The issue was, I had over 130 blog posts and manually converting them to Markdown and moving them to 11ty wasn't possible. But... I finally got it working, and you're reading this blog post on my new 11ty blog.
So... let me explain the entire process from the start. Here's a video that I recorded:
You can continue below, if you prefer to read instead.
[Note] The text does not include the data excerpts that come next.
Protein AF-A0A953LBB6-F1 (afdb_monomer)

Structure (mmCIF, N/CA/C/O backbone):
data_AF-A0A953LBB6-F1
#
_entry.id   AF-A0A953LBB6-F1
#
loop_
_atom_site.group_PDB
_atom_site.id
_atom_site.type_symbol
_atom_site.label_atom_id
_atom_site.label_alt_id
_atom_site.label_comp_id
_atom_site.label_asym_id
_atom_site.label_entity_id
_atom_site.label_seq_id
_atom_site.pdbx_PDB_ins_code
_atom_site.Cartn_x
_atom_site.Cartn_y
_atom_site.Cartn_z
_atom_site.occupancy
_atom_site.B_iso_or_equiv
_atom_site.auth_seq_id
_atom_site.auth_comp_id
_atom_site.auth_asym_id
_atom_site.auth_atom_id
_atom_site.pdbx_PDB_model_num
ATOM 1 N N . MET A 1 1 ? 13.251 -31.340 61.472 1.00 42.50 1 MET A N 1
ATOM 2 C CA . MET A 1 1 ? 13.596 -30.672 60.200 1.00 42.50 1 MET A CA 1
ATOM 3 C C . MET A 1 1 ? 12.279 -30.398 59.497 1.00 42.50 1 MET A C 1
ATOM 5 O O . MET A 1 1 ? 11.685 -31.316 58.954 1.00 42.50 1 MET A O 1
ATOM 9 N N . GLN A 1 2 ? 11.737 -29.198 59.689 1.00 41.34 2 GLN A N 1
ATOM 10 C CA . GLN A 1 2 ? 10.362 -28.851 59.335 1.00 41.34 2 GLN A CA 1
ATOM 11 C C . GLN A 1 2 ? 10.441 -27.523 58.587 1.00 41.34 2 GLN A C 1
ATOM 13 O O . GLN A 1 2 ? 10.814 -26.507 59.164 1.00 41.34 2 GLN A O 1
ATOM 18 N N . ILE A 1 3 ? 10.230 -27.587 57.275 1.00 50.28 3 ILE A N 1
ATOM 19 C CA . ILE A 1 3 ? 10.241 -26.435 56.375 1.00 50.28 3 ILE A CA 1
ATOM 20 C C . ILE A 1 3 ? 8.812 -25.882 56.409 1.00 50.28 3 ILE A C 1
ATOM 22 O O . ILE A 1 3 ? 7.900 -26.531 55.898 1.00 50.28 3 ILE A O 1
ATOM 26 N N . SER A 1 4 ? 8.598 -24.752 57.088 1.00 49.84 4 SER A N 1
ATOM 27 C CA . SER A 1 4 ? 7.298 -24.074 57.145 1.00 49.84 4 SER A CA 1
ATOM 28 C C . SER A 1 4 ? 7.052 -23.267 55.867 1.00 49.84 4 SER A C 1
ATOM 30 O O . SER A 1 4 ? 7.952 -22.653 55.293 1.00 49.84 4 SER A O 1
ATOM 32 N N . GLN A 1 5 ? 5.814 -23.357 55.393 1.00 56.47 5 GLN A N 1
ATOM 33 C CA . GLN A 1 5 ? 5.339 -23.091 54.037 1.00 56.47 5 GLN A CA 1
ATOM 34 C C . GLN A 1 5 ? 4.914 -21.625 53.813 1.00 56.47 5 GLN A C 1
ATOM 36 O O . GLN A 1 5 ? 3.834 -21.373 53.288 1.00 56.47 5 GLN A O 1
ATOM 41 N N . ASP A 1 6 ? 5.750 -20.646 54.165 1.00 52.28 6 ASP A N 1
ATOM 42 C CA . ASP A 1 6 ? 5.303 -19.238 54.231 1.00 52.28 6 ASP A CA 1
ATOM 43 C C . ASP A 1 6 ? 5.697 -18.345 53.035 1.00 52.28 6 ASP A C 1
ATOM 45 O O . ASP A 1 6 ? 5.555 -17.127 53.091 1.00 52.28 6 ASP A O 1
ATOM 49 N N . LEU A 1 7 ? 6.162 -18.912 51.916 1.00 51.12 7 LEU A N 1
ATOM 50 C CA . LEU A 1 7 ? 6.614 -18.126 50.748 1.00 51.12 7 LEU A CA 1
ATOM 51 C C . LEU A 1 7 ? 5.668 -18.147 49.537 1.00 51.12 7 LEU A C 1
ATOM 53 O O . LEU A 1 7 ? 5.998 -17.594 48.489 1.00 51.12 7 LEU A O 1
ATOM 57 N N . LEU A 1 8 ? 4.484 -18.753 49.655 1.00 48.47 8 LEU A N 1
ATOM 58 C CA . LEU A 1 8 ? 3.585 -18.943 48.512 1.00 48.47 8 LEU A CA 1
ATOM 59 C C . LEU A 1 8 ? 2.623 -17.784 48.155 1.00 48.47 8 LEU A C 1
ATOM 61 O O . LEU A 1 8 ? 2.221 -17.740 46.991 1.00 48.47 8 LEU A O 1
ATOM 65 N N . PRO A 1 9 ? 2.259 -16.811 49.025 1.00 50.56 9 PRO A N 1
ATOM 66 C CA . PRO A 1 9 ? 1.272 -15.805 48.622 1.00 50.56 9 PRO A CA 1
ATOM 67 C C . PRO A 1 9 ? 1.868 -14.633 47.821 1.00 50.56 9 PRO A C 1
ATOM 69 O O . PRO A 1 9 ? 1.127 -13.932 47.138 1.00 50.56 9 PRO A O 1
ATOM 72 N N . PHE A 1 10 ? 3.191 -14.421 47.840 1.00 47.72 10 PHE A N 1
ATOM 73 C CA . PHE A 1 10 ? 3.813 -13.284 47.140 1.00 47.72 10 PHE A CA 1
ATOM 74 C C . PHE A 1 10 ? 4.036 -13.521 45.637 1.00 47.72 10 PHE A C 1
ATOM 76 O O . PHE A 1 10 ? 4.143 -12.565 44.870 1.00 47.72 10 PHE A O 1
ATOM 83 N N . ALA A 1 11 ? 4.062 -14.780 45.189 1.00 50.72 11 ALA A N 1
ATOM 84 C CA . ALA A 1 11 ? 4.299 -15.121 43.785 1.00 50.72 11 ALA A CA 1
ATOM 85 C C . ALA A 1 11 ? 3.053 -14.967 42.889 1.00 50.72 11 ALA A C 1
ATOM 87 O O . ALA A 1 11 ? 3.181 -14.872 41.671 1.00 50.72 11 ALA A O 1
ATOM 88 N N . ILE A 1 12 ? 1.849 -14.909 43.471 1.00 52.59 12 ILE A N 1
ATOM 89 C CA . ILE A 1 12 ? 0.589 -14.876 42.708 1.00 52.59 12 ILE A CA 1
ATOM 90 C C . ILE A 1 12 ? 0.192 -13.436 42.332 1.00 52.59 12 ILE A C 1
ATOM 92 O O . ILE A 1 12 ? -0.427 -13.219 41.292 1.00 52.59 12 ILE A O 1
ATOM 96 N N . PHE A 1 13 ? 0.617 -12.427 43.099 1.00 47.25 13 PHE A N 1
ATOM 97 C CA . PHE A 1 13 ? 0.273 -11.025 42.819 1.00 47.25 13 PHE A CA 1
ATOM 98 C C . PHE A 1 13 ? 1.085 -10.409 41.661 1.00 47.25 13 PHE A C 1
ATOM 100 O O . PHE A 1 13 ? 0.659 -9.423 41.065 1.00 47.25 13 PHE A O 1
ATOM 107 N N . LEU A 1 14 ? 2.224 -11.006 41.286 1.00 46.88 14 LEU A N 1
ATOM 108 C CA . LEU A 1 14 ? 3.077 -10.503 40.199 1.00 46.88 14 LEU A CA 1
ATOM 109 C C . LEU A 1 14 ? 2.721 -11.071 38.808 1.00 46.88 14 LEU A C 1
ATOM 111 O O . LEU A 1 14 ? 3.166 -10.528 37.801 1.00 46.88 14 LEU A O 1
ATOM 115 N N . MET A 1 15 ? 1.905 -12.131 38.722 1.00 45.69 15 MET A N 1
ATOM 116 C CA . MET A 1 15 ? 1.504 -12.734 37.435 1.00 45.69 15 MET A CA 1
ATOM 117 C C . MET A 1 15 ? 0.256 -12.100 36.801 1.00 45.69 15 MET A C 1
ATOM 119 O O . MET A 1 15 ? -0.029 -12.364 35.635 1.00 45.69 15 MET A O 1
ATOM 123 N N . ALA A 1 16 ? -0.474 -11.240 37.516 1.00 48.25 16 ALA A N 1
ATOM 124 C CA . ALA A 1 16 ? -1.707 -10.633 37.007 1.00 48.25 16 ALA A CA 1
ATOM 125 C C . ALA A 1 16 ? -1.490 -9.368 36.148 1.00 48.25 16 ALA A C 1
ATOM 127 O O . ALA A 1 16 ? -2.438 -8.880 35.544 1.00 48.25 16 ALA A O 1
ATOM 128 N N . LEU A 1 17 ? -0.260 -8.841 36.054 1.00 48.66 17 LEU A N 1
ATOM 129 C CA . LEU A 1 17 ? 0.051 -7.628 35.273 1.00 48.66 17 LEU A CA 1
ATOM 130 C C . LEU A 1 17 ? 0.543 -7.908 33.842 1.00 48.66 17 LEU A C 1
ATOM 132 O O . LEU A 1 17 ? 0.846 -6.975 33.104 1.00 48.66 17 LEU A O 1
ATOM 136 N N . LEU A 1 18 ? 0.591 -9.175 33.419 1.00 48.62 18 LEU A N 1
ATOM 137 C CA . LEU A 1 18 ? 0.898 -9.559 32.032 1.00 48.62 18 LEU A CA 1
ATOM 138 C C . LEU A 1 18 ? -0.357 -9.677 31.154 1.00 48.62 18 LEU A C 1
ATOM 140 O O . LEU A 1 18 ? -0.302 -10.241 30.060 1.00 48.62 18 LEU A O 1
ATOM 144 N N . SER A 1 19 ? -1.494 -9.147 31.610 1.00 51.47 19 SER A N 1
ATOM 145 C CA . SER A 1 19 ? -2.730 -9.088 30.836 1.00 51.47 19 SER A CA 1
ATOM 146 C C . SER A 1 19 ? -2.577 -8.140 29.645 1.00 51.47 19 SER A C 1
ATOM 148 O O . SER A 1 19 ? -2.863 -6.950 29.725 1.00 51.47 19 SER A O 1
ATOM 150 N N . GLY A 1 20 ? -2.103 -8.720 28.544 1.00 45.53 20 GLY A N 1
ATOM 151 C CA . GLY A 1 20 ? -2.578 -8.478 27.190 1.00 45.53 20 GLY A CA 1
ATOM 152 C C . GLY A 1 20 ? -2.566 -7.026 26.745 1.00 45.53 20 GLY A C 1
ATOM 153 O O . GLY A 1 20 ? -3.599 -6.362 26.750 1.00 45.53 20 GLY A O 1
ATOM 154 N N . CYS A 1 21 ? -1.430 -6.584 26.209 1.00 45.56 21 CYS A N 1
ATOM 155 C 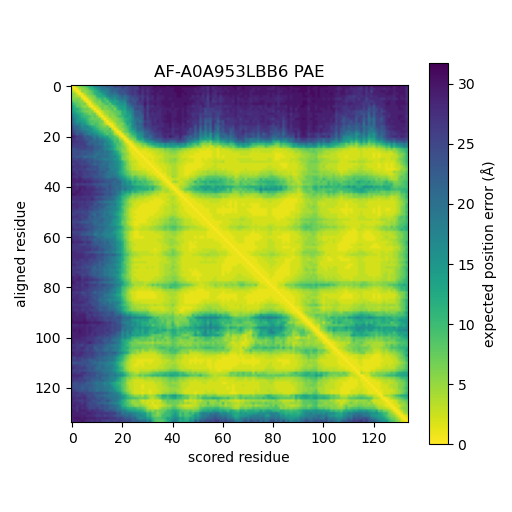CA . CYS A 1 21 ? -1.426 -5.507 25.227 1.00 45.56 21 CYS A CA 1
ATOM 156 C C . CYS A 1 21 ? -2.142 -6.029 23.961 1.00 45.56 21 CYS A C 1
ATOM 158 O O . CYS A 1 21 ? -1.509 -6.492 23.014 1.00 45.56 21 CYS A O 1
ATOM 160 N N . SER A 1 22 ? -3.479 -6.072 23.986 1.00 51.34 22 SER A N 1
ATOM 161 C CA . SER A 1 22 ? -4.296 -6.389 22.816 1.00 51.34 22 SER A CA 1
ATOM 162 C C . SER A 1 22 ? -4.100 -5.252 21.826 1.00 51.34 22 SER A C 1
ATOM 164 O O . SER A 1 22 ? -4.578 -4.139 22.042 1.00 51.34 22 SER A O 1
ATOM 166 N N . THR A 1 23 ? -3.336 -5.499 20.765 1.00 64.81 23 THR A N 1
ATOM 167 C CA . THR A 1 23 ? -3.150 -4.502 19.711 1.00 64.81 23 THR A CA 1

1. Started with a 11ty starter
Initially, I thought of building the site from the scratch, but later I decided to use the official 11ty starter. I chose the starter theme and didn't build from scratch because it has a lot of featured already built-in, such as:
- Tags system
- XML sitemap
- RSS feed
- Image optimization
- Better navigation
- Fast loading, etc.
If I started from the scratch then it would have taken a lot more time than it did to customize the starter theme as per my requirements.
2. Customizing the starter theme
Once the theme was finalized, I started customizing and tweaking a few things in the theme. I didn't change a lot of things, though. In fact, let me explain what customizations I did.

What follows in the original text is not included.